Cancer as a mitochondrial metabolic disease

Thomas N Seyfried, Thomas N Seyfried

Abstract

Cancer is widely considered a genetic disease involving nuclear mutations in oncogenes and tumor suppressor genes. This view persists despite the numerous inconsistencies associated with the somatic mutation theory. In contrast to the somatic mutation theory, emerging evidence suggests that cancer is a mitochondrial metabolic disease, according to the original theory of Otto Warburg. The findings are reviewed from nuclear cytoplasm transfer experiments that relate to the origin of cancer. The evidence from these experiments is difficult to reconcile with the somatic mutation theory, but is consistent with the notion that cancer is primarily a mitochondrial metabolic disease.

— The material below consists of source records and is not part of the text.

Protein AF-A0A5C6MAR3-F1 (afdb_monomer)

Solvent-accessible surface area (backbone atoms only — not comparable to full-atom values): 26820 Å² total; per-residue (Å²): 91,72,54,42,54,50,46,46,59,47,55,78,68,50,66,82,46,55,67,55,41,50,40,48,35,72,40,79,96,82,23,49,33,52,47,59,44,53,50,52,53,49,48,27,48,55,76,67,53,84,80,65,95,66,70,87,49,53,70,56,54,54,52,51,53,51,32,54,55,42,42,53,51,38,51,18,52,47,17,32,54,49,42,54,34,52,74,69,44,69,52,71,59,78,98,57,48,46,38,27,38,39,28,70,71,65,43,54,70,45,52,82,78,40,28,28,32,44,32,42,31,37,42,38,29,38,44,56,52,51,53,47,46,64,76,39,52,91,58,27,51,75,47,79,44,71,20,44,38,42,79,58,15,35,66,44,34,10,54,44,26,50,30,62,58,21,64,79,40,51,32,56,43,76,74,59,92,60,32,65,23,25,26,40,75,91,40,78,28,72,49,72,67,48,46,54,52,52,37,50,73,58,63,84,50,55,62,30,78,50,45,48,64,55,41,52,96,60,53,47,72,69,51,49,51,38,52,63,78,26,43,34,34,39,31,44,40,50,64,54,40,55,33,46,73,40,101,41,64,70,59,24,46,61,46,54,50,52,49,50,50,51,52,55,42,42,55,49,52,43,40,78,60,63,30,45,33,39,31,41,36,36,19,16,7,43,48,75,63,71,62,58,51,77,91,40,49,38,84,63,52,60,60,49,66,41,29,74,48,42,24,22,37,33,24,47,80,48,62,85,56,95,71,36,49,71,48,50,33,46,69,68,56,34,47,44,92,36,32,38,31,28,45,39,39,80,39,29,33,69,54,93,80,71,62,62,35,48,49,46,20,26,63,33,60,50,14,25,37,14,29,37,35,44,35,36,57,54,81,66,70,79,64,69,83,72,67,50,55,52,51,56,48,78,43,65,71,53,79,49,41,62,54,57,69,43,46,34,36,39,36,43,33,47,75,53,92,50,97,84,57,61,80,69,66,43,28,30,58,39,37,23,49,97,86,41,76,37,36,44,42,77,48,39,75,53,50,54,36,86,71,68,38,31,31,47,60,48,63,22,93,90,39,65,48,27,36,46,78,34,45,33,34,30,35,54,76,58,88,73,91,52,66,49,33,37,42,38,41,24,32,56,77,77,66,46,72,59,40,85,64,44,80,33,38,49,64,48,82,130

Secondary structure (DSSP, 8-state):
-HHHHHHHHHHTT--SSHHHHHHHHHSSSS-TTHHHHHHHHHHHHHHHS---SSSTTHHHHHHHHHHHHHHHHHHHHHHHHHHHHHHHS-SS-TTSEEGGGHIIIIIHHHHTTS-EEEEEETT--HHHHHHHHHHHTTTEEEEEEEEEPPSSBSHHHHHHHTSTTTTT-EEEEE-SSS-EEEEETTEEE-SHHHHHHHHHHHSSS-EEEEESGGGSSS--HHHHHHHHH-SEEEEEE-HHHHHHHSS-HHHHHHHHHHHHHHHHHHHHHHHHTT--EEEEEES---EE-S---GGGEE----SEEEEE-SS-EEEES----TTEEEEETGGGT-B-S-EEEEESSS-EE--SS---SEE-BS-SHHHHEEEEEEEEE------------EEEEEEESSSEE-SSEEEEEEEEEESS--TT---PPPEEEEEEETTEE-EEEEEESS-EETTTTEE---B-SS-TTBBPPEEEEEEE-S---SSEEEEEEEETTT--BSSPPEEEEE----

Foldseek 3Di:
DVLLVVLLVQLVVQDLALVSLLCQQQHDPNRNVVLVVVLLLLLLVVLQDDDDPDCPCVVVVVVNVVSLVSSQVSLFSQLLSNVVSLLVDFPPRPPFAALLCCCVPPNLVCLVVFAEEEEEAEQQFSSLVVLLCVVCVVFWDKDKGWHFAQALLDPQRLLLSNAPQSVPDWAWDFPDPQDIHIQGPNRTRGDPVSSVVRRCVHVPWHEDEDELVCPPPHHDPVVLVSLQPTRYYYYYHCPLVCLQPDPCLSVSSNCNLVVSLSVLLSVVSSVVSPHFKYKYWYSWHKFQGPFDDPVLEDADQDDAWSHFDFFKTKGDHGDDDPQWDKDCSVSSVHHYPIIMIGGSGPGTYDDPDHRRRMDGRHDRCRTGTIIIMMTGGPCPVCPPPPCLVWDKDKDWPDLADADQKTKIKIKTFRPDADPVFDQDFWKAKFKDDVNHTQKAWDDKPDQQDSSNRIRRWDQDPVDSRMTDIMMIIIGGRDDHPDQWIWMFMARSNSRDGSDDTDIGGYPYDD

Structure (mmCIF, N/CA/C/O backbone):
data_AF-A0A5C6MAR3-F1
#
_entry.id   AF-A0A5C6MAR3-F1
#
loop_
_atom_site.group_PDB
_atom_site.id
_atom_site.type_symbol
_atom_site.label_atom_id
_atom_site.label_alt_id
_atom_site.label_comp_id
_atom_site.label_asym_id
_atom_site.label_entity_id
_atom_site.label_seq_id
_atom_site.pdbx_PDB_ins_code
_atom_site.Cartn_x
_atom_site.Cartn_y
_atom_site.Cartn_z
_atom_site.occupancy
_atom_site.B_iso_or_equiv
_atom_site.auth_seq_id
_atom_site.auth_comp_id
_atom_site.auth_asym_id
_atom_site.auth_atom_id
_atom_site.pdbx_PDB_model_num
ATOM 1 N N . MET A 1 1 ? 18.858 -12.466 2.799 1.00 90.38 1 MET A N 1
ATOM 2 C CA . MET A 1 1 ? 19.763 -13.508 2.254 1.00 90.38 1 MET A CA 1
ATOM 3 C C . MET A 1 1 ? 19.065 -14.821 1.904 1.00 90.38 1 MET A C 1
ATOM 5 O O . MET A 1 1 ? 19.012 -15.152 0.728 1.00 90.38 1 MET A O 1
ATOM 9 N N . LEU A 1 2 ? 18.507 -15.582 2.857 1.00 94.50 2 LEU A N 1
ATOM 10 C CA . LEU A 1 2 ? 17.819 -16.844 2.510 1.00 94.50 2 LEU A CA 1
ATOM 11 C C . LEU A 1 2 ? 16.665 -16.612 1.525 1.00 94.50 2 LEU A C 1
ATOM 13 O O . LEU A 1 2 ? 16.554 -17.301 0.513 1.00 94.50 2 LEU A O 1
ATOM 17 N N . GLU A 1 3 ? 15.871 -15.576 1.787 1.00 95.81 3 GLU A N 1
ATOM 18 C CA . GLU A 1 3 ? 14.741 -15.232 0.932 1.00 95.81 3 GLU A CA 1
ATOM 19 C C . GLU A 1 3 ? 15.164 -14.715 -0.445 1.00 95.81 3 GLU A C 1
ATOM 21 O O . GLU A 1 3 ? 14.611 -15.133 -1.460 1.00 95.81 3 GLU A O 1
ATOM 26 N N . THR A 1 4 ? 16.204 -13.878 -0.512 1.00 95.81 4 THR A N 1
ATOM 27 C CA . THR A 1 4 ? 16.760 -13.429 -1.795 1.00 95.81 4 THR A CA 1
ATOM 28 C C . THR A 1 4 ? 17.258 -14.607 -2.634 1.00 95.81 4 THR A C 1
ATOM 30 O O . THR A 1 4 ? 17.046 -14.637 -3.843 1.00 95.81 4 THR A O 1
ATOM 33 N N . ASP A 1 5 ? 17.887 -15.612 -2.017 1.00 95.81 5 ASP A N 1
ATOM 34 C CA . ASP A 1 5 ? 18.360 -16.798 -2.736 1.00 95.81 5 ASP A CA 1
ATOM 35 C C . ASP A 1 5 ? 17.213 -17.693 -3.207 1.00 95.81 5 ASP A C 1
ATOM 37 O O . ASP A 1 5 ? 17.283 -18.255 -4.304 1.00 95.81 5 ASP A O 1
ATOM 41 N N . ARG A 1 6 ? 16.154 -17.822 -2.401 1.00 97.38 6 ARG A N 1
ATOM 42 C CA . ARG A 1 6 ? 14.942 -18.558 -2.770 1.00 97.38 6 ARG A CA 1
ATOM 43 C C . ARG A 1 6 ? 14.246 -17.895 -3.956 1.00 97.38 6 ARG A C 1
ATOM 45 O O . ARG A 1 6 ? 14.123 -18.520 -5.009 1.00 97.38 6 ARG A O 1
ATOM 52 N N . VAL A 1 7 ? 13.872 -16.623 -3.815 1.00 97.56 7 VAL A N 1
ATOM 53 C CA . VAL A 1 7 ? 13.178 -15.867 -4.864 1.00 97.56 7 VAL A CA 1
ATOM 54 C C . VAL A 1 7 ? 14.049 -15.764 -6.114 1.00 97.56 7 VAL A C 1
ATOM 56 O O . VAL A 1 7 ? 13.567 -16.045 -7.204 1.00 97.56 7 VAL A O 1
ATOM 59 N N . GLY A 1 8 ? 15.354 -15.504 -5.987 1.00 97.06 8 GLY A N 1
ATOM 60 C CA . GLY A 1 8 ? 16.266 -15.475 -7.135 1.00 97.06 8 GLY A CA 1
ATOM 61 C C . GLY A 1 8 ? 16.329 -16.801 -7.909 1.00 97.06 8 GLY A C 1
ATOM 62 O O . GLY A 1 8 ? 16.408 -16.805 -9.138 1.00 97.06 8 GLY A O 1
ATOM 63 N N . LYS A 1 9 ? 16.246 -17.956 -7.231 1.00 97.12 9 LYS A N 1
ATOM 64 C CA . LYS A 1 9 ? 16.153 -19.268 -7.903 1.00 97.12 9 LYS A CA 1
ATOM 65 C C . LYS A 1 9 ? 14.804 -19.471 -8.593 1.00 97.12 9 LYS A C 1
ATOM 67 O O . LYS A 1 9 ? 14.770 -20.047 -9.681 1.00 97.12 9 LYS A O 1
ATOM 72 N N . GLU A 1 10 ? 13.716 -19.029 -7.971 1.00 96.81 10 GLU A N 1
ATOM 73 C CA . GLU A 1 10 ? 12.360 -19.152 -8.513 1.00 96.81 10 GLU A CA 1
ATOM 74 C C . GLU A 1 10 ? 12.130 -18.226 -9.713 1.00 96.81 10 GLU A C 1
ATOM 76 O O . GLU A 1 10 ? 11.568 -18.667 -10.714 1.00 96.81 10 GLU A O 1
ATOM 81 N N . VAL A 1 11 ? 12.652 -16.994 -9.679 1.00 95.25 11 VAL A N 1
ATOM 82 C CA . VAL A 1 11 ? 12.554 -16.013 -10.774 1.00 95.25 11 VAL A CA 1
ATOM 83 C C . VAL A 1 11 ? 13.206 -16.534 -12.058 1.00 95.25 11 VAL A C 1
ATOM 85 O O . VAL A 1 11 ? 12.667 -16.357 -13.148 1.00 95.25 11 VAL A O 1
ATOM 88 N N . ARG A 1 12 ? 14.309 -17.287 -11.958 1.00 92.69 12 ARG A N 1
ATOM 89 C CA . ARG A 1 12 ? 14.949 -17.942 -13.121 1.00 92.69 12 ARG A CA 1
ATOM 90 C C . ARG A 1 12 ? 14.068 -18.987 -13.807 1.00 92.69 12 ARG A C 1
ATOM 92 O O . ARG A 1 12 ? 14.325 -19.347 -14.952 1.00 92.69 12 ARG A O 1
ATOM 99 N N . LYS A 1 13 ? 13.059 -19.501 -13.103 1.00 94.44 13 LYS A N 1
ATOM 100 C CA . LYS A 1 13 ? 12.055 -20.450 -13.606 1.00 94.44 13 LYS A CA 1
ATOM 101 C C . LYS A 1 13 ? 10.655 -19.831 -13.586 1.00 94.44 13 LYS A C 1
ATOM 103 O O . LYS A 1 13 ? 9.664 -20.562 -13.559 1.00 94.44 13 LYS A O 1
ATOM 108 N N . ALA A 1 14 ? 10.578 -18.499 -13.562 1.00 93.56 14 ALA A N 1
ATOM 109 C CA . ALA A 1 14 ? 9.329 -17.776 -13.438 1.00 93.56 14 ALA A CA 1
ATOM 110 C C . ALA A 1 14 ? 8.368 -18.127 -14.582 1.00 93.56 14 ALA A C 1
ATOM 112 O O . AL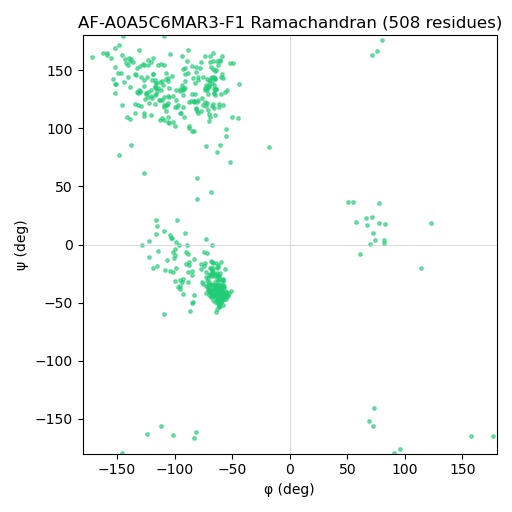A A 1 14 ? 8.795 -18.353 -15.719 1.00 93.56 14 ALA A O 1
ATOM 113 N N . PRO A 1 15 ? 7.054 -18.129 -14.316 1.00 94.19 15 PRO A N 1
ATOM 114 C CA . PRO A 1 15 ? 6.072 -18.300 -15.369 1.00 94.19 15 PRO A CA 1
ATOM 115 C C . PRO A 1 15 ? 6.142 -17.146 -16.382 1.00 94.19 15 PRO A C 1
ATOM 117 O O . PRO A 1 15 ? 6.582 -16.037 -16.079 1.00 94.19 15 PRO A O 1
ATOM 120 N N . ASN A 1 16 ? 5.650 -17.400 -17.594 1.00 95.19 16 ASN A N 1
ATOM 121 C CA . ASN A 1 16 ? 5.672 -16.425 -18.694 1.00 95.19 16 ASN A CA 1
ATOM 122 C C . ASN A 1 16 ? 4.345 -15.672 -18.877 1.00 95.19 16 ASN A C 1
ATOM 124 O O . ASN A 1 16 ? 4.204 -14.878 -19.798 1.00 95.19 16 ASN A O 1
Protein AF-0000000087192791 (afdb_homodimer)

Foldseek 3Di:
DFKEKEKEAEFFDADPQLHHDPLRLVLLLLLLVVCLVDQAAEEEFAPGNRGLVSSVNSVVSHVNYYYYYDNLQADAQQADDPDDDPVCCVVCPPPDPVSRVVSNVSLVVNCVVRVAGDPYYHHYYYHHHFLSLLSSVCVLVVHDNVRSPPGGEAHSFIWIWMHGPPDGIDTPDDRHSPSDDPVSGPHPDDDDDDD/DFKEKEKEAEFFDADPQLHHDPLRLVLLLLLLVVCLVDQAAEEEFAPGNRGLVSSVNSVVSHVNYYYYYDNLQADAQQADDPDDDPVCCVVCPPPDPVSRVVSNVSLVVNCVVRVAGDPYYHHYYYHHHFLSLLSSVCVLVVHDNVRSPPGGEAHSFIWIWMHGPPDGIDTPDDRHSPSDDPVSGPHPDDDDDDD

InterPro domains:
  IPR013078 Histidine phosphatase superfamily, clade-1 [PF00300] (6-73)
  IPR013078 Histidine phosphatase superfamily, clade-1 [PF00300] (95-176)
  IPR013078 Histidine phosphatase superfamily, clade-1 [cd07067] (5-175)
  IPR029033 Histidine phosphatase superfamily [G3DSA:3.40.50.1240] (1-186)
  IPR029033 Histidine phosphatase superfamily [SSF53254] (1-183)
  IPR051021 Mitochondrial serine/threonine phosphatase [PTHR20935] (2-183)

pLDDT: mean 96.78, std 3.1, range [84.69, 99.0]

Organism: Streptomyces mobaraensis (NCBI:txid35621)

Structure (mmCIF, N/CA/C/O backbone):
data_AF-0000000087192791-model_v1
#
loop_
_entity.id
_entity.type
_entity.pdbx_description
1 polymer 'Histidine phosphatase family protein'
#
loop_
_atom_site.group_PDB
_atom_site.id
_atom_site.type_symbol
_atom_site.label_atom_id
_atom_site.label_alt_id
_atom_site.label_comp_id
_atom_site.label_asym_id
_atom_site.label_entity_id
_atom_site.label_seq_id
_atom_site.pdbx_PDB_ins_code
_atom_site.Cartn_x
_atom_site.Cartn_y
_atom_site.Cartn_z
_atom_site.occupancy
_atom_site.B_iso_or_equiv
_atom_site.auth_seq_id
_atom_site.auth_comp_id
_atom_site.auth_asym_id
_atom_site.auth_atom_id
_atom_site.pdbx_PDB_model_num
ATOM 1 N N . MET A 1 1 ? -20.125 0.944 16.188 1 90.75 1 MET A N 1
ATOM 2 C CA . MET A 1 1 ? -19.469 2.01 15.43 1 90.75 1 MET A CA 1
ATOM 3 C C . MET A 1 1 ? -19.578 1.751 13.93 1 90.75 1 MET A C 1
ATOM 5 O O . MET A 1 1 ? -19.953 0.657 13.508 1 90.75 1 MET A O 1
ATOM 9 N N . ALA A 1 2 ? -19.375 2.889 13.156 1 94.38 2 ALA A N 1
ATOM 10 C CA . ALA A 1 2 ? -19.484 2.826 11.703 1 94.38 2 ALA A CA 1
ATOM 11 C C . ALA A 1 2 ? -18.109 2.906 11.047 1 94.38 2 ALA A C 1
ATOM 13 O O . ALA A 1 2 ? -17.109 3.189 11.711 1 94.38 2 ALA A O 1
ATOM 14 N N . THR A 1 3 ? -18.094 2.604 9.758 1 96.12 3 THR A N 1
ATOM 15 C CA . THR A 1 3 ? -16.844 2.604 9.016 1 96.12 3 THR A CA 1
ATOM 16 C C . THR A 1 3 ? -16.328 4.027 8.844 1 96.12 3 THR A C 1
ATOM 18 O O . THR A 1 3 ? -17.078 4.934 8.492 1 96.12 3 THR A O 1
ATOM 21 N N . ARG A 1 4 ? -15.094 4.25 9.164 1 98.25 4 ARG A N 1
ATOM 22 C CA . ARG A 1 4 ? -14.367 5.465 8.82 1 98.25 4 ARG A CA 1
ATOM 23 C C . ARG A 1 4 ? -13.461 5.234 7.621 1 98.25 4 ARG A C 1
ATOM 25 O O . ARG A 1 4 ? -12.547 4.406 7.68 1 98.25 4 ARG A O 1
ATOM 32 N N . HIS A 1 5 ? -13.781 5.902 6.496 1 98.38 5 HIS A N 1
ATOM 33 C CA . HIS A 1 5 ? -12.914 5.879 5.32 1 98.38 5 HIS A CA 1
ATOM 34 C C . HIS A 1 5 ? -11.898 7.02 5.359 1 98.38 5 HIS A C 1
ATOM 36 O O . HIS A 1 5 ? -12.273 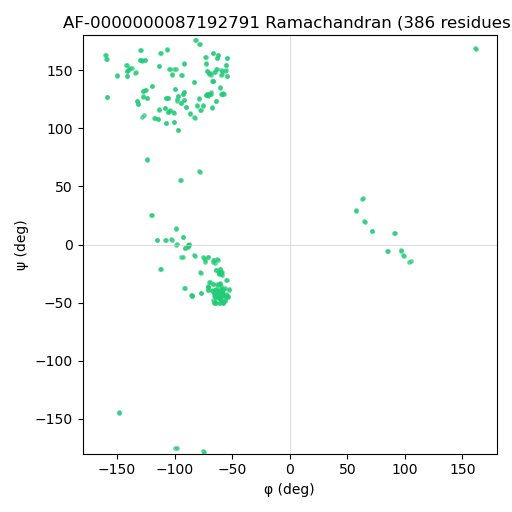8.195 5.332 1 98.38 5 HIS A O 1
ATOM 42 N N . VAL A 1 6 ? -10.648 6.668 5.395 1 98.81 6 VAL A N 1
ATOM 43 C CA . VAL A 1 6 ? -9.594 7.664 5.516 1 98.81 6 VAL A CA 1
ATOM 44 C C . VAL A 1 6 ? -8.758 7.684 4.238 1 98.81 6 VAL A C 1
ATOM 46 O O . VAL A 1 6 ? -8.141 6.68 3.873 1 98.81 6 VAL A O 1
ATOM 49 N N . TYR A 1 7 ? -8.773 8.797 3.537 1 98.94 7 TYR A N 1
ATOM 50 C CA . TYR A 1 7 ? -7.988 9.039 2.334 1 98.94 7 TYR A CA 1
ATOM 51 C C . TYR A 1 7 ? -6.758 9.883 2.645 1 98.94 7 TYR A C 1
ATOM 53 O O . TYR A 1 7 ? -6.871 11.094 2.844 1 98.94 7 TYR A O 1
ATOM 61 N N . LEU A 1 8 ? -5.617 9.242 2.664 1 98.94 8 LEU A N 1
ATOM 62 C CA . LEU A 1 8 ? -4.363 9.898 3.012 1 98.94 8 LEU A CA 1
ATOM 63 C C . LEU A 1 8 ? -3.66 10.422 1.764 1 98.94 8 LEU A C 1
ATOM 65 O O . LEU A 1 8 ? -3.455 9.68 0.803 1 98.94 8 LEU A O 1
ATOM 69 N N . VAL A 1 9 ? -3.287 11.695 1.834 1 98.94 9 VAL A N 1
ATOM 70 C CA . VAL A 1 9 ? -2.6 12.336 0.716 1 98.94 9 VAL A CA 1
ATOM 71 C C . VAL A 1 9 ? -1.372 13.086 1.226 1 98.94 9 VAL A C 1
ATOM 73 O O . VAL A 1 9 ? -1.489 13.984 2.068 1 98.94 9 VAL A O 1
ATOM 76 N N . ARG A 1 10 ? -0.177 12.742 0.73 1 98.94 10 ARG A N 1
ATOM 77 C CA . ARG A 1 10 ? 0.943 13.648 0.944 1 98.94 10 ARG A CA 1
ATOM 78 C C . ARG A 1 10 ? 0.739 14.961 0.187 1 98.94 10 ARG A C 1
ATOM 80 O O . ARG A 1 10 ? 0.28 14.953 -0.958 1 98.94 10 ARG A O 1
ATOM 87 N N . HIS A 1 11 ? 1.088 16.016 0.754 1 98.94 11 HIS A N 1
ATOM 88 C CA . HIS A 1 11 ? 0.929 17.312 0.115 1 98.94 11 HIS A CA 1
ATOM 89 C C . HIS A 1 11 ? 1.596 17.344 -1.257 1 98.94 11 HIS A C 1
ATOM 91 O O . HIS A 1 11 ? 2.451 16.5 -1.552 1 98.94 11 HIS A O 1
ATOM 97 N N . GLY A 1 12 ? 1.159 18.328 -2.092 1 98.94 12 GLY A N 1
ATOM 98 C CA . GLY A 1 12 ? 1.777 18.5 -3.395 1 98.94 12 GLY A CA 1
ATOM 99 C C . GLY A 1 12 ? 3.221 18.969 -3.311 1 98.94 12 GLY A C 1
ATOM 100 O O . GLY A 1 12 ? 3.668 19.438 -2.262 1 98.94 12 GLY A O 1
ATOM 101 N N . ALA A 1 13 ? 3.898 18.844 -4.426 1 98.88 13 ALA A N 1
ATOM 102 C CA . ALA A 1 13 ? 5.293 19.266 -4.484 1 98.88 13 ALA A CA 1
ATOM 103 C C . ALA A 1 13 ? 5.438 20.734 -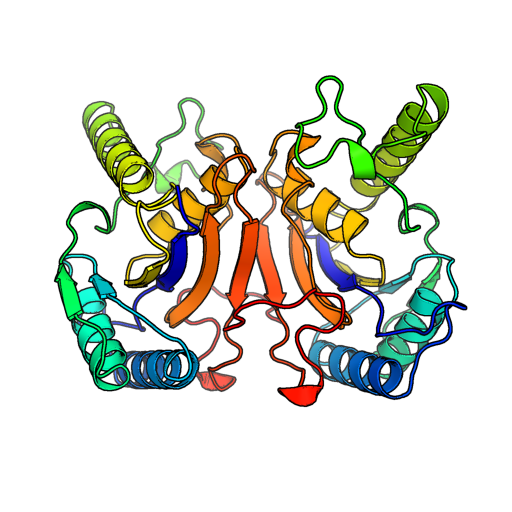4.105 1 98.88 13 ALA A C 1
ATOM 105 O O . ALA A 1 13 ? 4.684 21.578 -4.59 1 98.88 13 ALA A O 1
ATOM 106 N N . ALA A 1 14 ? 6.301 21.031 -3.238 1 98.75 14 ALA A N 1
ATOM 107 C CA . ALA A 1 14 ? 6.516 22.375 -2.725 1 98.75 14 ALA A CA 1
ATOM 108 C C . ALA A 1 14 ? 7.996 22.75 -2.771 1 98.75 14 ALA A C 1
ATOM 110 O O . ALA A 1 14 ? 8.859 21.875 -2.836 1 98.75 14 ALA A O 1
ATOM 111 N N . ASP A 1 15 ? 8.305 24.016 -2.75 1 98 15 ASP A N 1
ATOM 112 C CA . ASP A 1 15 ? 9.695 24.469 -2.703 1 98 15 ASP A CA 1
ATOM 113 C C . ASP A 1 15 ? 10.227 24.438 -1.274 1 98 15 ASP A C 1
ATOM 115 O O . ASP A 1 15 ? 9.508 24.078 -0.341 1 98 15 ASP A O 1
ATOM 119 N N . PRO A 1 16 ? 11.461 24.734 -1.087 1 95.31 16 PRO A N 1
ATOM 120 C CA . PRO A 1 16 ? 12.078 24.609 0.237 1 95.31 16 PRO A CA 1
ATOM 121 C C . PRO A 1 16 ? 11.438 25.547 1.268 1 95.31 16 PRO A C 1
ATOM 123 O O . PRO A 1 16 ? 11.648 25.375 2.471 1 95.31 16 PRO A O 1
ATOM 126 N N . PHE A 1 17 ? 10.633 26.484 0.825 1 95.56 17 PHE A N 1
ATOM 127 C CA . PHE A 1 17 ? 10.016 27.453 1.732 1 95.56 17 PHE A CA 1
ATOM 128 C C . PHE A 1 17 ? 8.586 27.031 2.059 1 95.56 17 PHE A C 1
ATOM 130 O O . PHE A 1 17 ? 7.895 27.719 2.818 1 95.56 17 PHE A O 1
ATOM 137 N N . GLY A 1 18 ? 8.172 25.922 1.483 1 97 18 GLY A N 1
ATOM 138 C CA . GLY A 1 18 ? 6.855 25.391 1.811 1 97 18 GLY A CA 1
ATOM 139 C C . GLY A 1 18 ? 5.762 25.891 0.883 1 97 18 GLY A C 1
ATOM 140 O O . GLY A 1 18 ? 4.578 25.656 1.133 1 97 18 GLY A O 1
ATOM 141 N N . THR A 1 19 ? 6.184 26.531 -0.157 1 98.06 19 THR A N 1
ATOM 142 C CA . THR A 1 19 ? 5.219 27 -1.146 1 98.06 19 THR A CA 1
ATOM 143 C C . THR A 1 19 ? 5.027 25.969 -2.248 1 98.06 19 THR A C 1
ATOM 145 O O . THR A 1 19 ? 6 25.469 -2.814 1 98.06 19 THR A O 1
ATOM 148 N N . LEU A 1 20 ? 3.764 25.688 -2.543 1 98.5 20 LEU A N 1
ATOM 149 C CA . LEU A 1 20 ? 3.514 24.75 -3.627 1 98.5 20 LEU A CA 1
ATOM 150 C C . LEU A 1 20 ? 4.086 25.266 -4.941 1 98.5 20 LEU A C 1
ATOM 152 O O . LEU A 1 20 ? 3.955 26.438 -5.258 1 98.5 20 LEU A O 1
ATOM 156 N N . THR A 1 21 ? 4.738 24.422 -5.648 1 98.69 21 THR A N 1
ATOM 157 C CA . THR A 1 21 ? 5.141 24.719 -7.02 1 98.69 21 THR A CA 1
ATOM 158 C C . THR A 1 21 ? 3.965 24.562 -7.977 1 98.69 21 THR A C 1
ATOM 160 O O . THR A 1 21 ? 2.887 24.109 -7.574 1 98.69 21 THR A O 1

Keywords: Warburg effect; carcinogenesis; cybrids; fermentation; microenvironment; mitochondria; oxidative phosphorylation; tumorigenesis.

Figures

Figure 1
Figure 1
Nuclei from brain tumors support normal mouse embryonic development. (A) H&E staining of a mouse embryo (embryonic day, E-7.5) derived from a cell containing the transplanted “nucleus” from a medulloblastoma tumor. (B) the boxed area in (A) (at a higher magnification) showing the three germ layers; ecto-placental cone (pla); embryonic endoderm (end); embryonic mesoderm (mes,); embryonic ectoderm (ect), Scale bar, 20 μm. The cytoplasm will contain normal mitochondria. The results show that a nucleus derived from a brain tumor can direct normal embryonic development when implanted into normal cytoplasm. Reprinted with permission from Li et al. (2003).
Figure 2
Figure 2
Mouse embryo cloned from tumor cell nucleus. An E-9.5 mouse embryo cloned from a melanoma-derived R545-1 embryonic stem cell. The embryo expressed neural tube closure, a beating heart, and normal limb bud development consistent with regulated cell growth. The result shows that the nucleus of a malignant melanoma can direct early mouse development when placed into normal cytoplasm containing normal mitochondria. However, irreversible genetic alterations, from the melanoma donor genome, disrupted complete development similar to the situation found in Lucke frogs that were cloned from nuclei of renal tumors (McKinnell et al., 1969). Reprinted from in this figure (Hochedlinger et al., 2004) with permission.
Figure 3
Figure 3
Role of the nucleus and mitochondria in the origin of tumors. Summary of a role of the mitochondria in the origin of tumorigenesis, as we previously described (Seyfried, ; Seyfried et al., 2014). Normal cells are shown in green with nuclear and mitochondrial morphology indicative of normal gene expression and respiration, respectively. Tumor cells are shown in red with abnormal nuclear and mitochondrial morphology indicative of genomic instability and abnormal respiration, respectively. “(1) Normal cells beget normal cells. (2) Tumor cells beget tumor cells. (3) Transfer of a tumor cell nucleus into a normal cytoplasm begets normal cells, despite the presence of the tumor-associated genomic abnormalities. (4) Transfer of a normal cell nucleus into a tumor cell cytoplasm begets dead cells or tumor cells, but not normal cells. The results suggest that nuclear genomic defects alone cannot account for the origin of tumors, and that normal mitochondria can suppress tumorigenesis” (Seyfried, 2012d). Original diagram from Jeffrey Ling and Thomas N. Seyfried, with permission.